Harry was genuinely curious now. "Like what? Did they ask?"
"Well, I don't know, I suppose it is partly my fault. I mean, there was a question about batteries and I might have mixed up positive and negative charges. And I've never even tried to wire a lamp before, or make pancakes, and both were on the practical. They're obsessed with electricity; it's as though there's nothing else worth knowing about Muggles at all. And they made the girls do more cooking than the boys-- I asked around, and I'm certain of it."
"Good skill to have, though," interjected Ron, looking at the shed. "In case you're ever without ma--" Harry accidentally trod on his toe.

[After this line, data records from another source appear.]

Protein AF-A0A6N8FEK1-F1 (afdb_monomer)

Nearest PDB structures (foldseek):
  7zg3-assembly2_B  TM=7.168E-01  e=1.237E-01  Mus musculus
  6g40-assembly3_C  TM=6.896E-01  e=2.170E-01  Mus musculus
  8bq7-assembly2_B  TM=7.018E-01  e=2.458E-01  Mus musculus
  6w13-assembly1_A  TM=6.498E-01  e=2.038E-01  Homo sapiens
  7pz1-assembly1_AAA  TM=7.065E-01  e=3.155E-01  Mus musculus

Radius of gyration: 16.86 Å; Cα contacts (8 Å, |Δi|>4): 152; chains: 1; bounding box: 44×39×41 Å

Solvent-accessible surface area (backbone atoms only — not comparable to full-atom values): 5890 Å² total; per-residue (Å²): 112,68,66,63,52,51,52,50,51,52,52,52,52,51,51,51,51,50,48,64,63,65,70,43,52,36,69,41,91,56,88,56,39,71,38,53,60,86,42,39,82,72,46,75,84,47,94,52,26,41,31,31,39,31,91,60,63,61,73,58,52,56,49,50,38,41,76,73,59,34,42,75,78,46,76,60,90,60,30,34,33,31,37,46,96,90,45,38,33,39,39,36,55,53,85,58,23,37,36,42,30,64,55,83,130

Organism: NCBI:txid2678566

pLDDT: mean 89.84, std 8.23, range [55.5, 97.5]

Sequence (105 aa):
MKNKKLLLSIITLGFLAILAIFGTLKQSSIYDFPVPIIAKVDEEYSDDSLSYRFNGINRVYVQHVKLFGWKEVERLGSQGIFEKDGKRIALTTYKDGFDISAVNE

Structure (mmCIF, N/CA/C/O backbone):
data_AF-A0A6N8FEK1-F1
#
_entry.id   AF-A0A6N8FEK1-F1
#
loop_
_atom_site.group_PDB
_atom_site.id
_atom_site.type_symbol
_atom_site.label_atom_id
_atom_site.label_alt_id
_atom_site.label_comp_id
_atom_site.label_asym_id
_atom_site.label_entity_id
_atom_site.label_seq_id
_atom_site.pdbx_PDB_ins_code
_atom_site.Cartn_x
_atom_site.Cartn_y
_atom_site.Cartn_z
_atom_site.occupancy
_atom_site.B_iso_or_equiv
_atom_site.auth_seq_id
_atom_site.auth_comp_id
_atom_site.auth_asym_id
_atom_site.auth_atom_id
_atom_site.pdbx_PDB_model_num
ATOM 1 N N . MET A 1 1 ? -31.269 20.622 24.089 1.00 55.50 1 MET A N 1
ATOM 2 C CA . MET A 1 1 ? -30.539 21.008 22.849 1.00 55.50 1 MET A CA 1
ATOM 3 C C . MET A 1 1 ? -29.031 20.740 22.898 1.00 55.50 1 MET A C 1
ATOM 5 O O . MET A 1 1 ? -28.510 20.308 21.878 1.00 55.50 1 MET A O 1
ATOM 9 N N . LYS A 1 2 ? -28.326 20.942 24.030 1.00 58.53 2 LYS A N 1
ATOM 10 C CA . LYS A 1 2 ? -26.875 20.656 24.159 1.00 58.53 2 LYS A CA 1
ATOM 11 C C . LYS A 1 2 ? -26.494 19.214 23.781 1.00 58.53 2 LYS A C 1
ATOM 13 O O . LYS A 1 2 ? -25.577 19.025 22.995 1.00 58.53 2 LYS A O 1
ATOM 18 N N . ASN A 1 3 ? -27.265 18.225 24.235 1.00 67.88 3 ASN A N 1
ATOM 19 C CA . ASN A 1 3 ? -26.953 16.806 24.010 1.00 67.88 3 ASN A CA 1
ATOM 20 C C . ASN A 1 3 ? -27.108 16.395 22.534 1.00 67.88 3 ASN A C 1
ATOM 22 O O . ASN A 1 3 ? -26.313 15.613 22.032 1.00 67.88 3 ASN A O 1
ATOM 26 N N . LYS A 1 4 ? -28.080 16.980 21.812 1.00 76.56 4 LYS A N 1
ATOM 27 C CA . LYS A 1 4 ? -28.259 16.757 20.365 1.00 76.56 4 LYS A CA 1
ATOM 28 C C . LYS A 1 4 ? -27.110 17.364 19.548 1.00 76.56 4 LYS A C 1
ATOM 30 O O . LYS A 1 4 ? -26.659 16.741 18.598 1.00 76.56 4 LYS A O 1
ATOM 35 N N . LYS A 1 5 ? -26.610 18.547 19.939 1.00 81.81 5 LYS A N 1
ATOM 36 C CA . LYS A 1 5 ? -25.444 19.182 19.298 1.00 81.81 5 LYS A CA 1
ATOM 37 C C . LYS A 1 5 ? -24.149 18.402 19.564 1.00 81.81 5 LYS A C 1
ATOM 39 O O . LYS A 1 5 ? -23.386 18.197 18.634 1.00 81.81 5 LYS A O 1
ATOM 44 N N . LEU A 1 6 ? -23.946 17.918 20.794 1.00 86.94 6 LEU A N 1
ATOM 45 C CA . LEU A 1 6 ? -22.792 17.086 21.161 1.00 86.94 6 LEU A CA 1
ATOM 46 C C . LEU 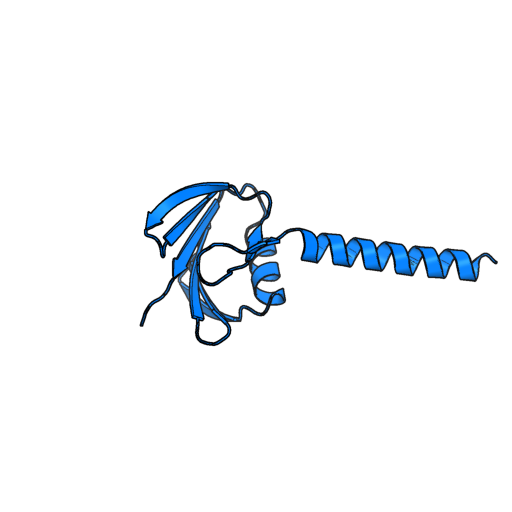A 1 6 ? -22.768 15.765 20.377 1.00 86.94 6 LEU A C 1
ATOM 48 O O . LEU A 1 6 ? -21.736 15.399 19.827 1.00 86.94 6 LEU A O 1
ATOM 52 N N . LEU A 1 7 ? -23.913 15.079 20.288 1.00 90.31 7 LEU A N 1
ATOM 53 C CA . LEU A 1 7 ? -24.032 13.831 19.533 1.00 90.31 7 LEU A CA 1
ATOM 54 C C . LEU A 1 7 ? -23.718 14.049 18.046 1.00 90.31 7 LEU A C 1
ATOM 56 O O . LEU A 1 7 ? -22.974 13.273 17.454 1.00 90.31 7 LEU A O 1
ATOM 60 N N . LEU A 1 8 ? -24.223 15.145 17.466 1.00 90.94 8 LEU A N 1
ATOM 61 C CA . LEU A 1 8 ? -23.929 15.519 16.084 1.00 90.94 8 LEU A CA 1
ATOM 62 C C . LEU A 1 8 ? -22.432 15.801 15.885 1.00 90.94 8 LEU A C 1
ATOM 64 O O . LEU A 1 8 ? -21.852 15.308 14.927 1.00 90.94 8 LEU A O 1
ATOM 68 N N . SER A 1 9 ? -21.782 16.518 16.808 1.00 90.69 9 SER A N 1
ATOM 69 C CA . SER A 1 9 ? -20.332 16.753 16.760 1.00 90.69 9 SER A CA 1
ATOM 70 C C . SER A 1 9 ? -19.520 15.458 16.813 1.00 90.69 9 SER A C 1
AT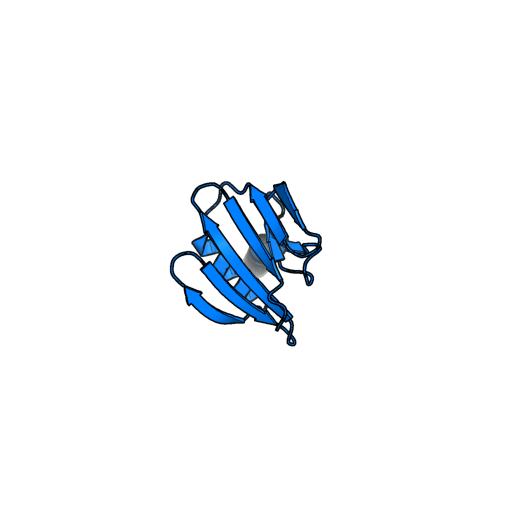OM 72 O O . SER A 1 9 ? -18.554 15.332 16.068 1.00 90.69 9 SER A O 1
ATOM 74 N N . ILE A 1 10 ? -19.911 14.490 17.649 1.00 92.50 10 ILE A N 1
ATOM 75 C CA . ILE A 1 10 ? -19.229 13.190 17.753 1.00 92.50 10 ILE A CA 1
ATOM 76 C C . ILE A 1 10 ? -19.372 12.397 16.451 1.00 92.50 10 ILE A C 1
ATOM 78 O O . ILE A 1 10 ? -18.384 11.862 15.956 1.00 92.50 10 ILE A O 1
ATOM 82 N N . ILE A 1 11 ? -20.574 12.358 15.869 1.00 92.12 11 ILE A N 1
ATOM 83 C CA . ILE A 1 11 ? -20.822 11.679 14.589 1.00 92.12 11 ILE A CA 1
ATOM 84 C C . ILE A 1 11 ? -20.001 12.330 13.474 1.00 92.12 11 ILE A C 1
ATOM 86 O O . ILE A 1 11 ? -19.322 11.629 12.730 1.00 92.12 11 ILE A O 1
ATOM 90 N N . THR A 1 12 ? -20.006 13.662 13.388 1.00 92.69 12 THR A N 1
ATOM 9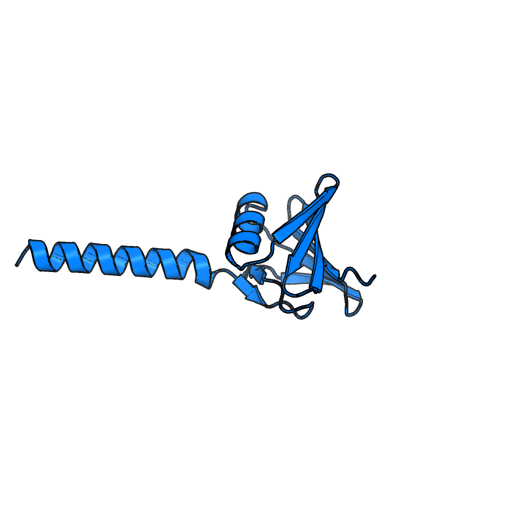1 C CA . THR A 1 12 ? -19.224 14.403 12.391 1.00 92.69 12 THR A CA 1
ATOM 92 C C . THR A 1 12 ? -17.728 14.144 12.547 1.00 92.69 12 THR A C 1
ATOM 94 O O . THR A 1 12 ? -17.047 13.905 11.554 1.00 92.69 12 THR A O 1
ATOM 97 N N . LEU A 1 13 ? -17.212 14.136 13.779 1.00 92.50 13 LEU A N 1
ATOM 98 C CA . LEU A 1 13 ? -15.801 13.860 14.046 1.00 92.50 13 LEU A CA 1
ATOM 99 C C . LEU A 1 13 ? -15.431 12.409 13.703 1.00 92.50 13 LEU A C 1
ATOM 101 O O . LEU A 1 13 ? -14.387 12.172 13.102 1.00 92.50 13 LEU A O 1
ATOM 105 N N . GLY A 1 14 ? -16.304 11.450 14.024 1.00 90.94 14 GLY A N 1
ATOM 106 C CA . GLY A 1 14 ? -16.134 10.050 13.639 1.00 90.94 14 GLY A CA 1
ATOM 107 C C . GLY A 1 14 ? -16.135 9.865 12.121 1.00 90.94 14 GLY A C 1
ATOM 108 O O . GLY A 1 14 ? -15.282 9.166 11.584 1.00 90.94 14 GLY A O 1
ATOM 109 N N . PHE A 1 15 ? -17.029 10.554 11.413 1.00 89.00 15 PHE A N 1
ATOM 110 C CA . PHE A 1 15 ? -17.087 10.519 9.954 1.00 89.00 15 PHE A CA 1
ATOM 111 C C . PHE A 1 15 ? -15.837 11.139 9.310 1.00 89.00 15 PHE A C 1
ATOM 113 O O . PHE A 1 15 ? -15.260 10.553 8.397 1.00 89.00 15 PHE A O 1
ATOM 120 N N . LEU A 1 16 ? -15.358 12.273 9.834 1.00 87.44 16 LEU A N 1
ATOM 121 C CA . LEU A 1 16 ? -14.087 12.887 9.432 1.00 87.44 16 LEU A CA 1
ATOM 122 C C . LEU A 1 16 ? -12.895 11.954 9.665 1.00 87.44 16 LEU A C 1
ATOM 124 O O . LEU A 1 16 ? -12.022 11.869 8.807 1.00 87.44 16 LEU A O 1
ATOM 128 N N . ALA A 1 17 ? -12.866 11.229 10.785 1.00 82.00 17 ALA A N 1
ATOM 129 C CA . ALA A 1 17 ? -11.811 10.261 11.071 1.00 82.00 17 ALA A CA 1
ATOM 130 C C . ALA A 1 17 ? -11.822 9.089 10.076 1.00 82.00 17 ALA A C 1
ATOM 132 O O . ALA A 1 17 ? -10.767 8.689 9.591 1.00 82.00 17 ALA A O 1
ATOM 133 N N . ILE A 1 18 ? -13.004 8.580 9.713 1.00 79.06 18 ILE A N 1
ATOM 134 C CA . ILE A 1 18 ? -13.147 7.534 8.690 1.00 79.06 18 ILE A CA 1
ATOM 135 C C . ILE A 1 18 ? -12.647 8.054 7.336 1.00 79.06 18 ILE A C 1
ATOM 137 O O . ILE A 1 18 ? -11.810 7.412 6.706 1.00 79.06 18 ILE A O 1
ATOM 141 N N . LEU A 1 19 ? -13.084 9.242 6.911 1.00 79.88 19 LEU A N 1
ATOM 142 C CA . LEU A 1 19 ? -12.605 9.852 5.667 1.00 79.88 19 LEU A CA 1
ATOM 143 C C . LEU A 1 19 ? -11.088 10.076 5.674 1.00 79.88 19 LEU A C 1
ATOM 145 O O . LEU A 1 19 ? -10.441 9.852 4.658 1.00 79.88 19 LEU A O 1
ATOM 149 N N . ALA A 1 20 ? -10.508 10.462 6.810 1.00 75.31 20 ALA A N 1
ATOM 150 C CA . ALA A 1 20 ? -9.067 10.644 6.943 1.00 75.31 20 ALA A CA 1
ATOM 151 C C . ALA A 1 20 ? -8.281 9.323 6.870 1.00 75.31 20 ALA A C 1
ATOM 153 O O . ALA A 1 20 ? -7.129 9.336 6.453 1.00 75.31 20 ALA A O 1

"They didn't ask a thing about Muggle government, except the name of the Prime Minister and what type of car he drives (trick question, of course). Or about Muggle history. I thought for certain they would ask about the second world war and how it can be distinguished from the war with Grindelwald, or about feudalism or Shakespeare or something, but there was nothing. I suppose I didn't need to explain the rise of modern science or the recent shift toward transnational political formations when they asked what a mobile phone was for, but, really, it was too stupid. They misspelled 'The Beatles'. And there was a question about currency with guineas and farthings in it."
"Do Muggles have a different sort of beetles?"
"The Beatles, Ron. Anyway, I don't know how anyone ever passes it. They just memorize the lectures, I suppose. It's shockingly bad policy; it must lead to all sorts of unnecessary obliviations."
There was a pensive pause; neither Harry nor Ron wished to interrupt this happy line of reasoning.
"Do you really think I could be Minister?"
Harry swept her up and plowed both of them into Ron, and the three of them collapsed on the weedy lawn, giggling, trying to pretend that red faces were inevitable under the circumstances.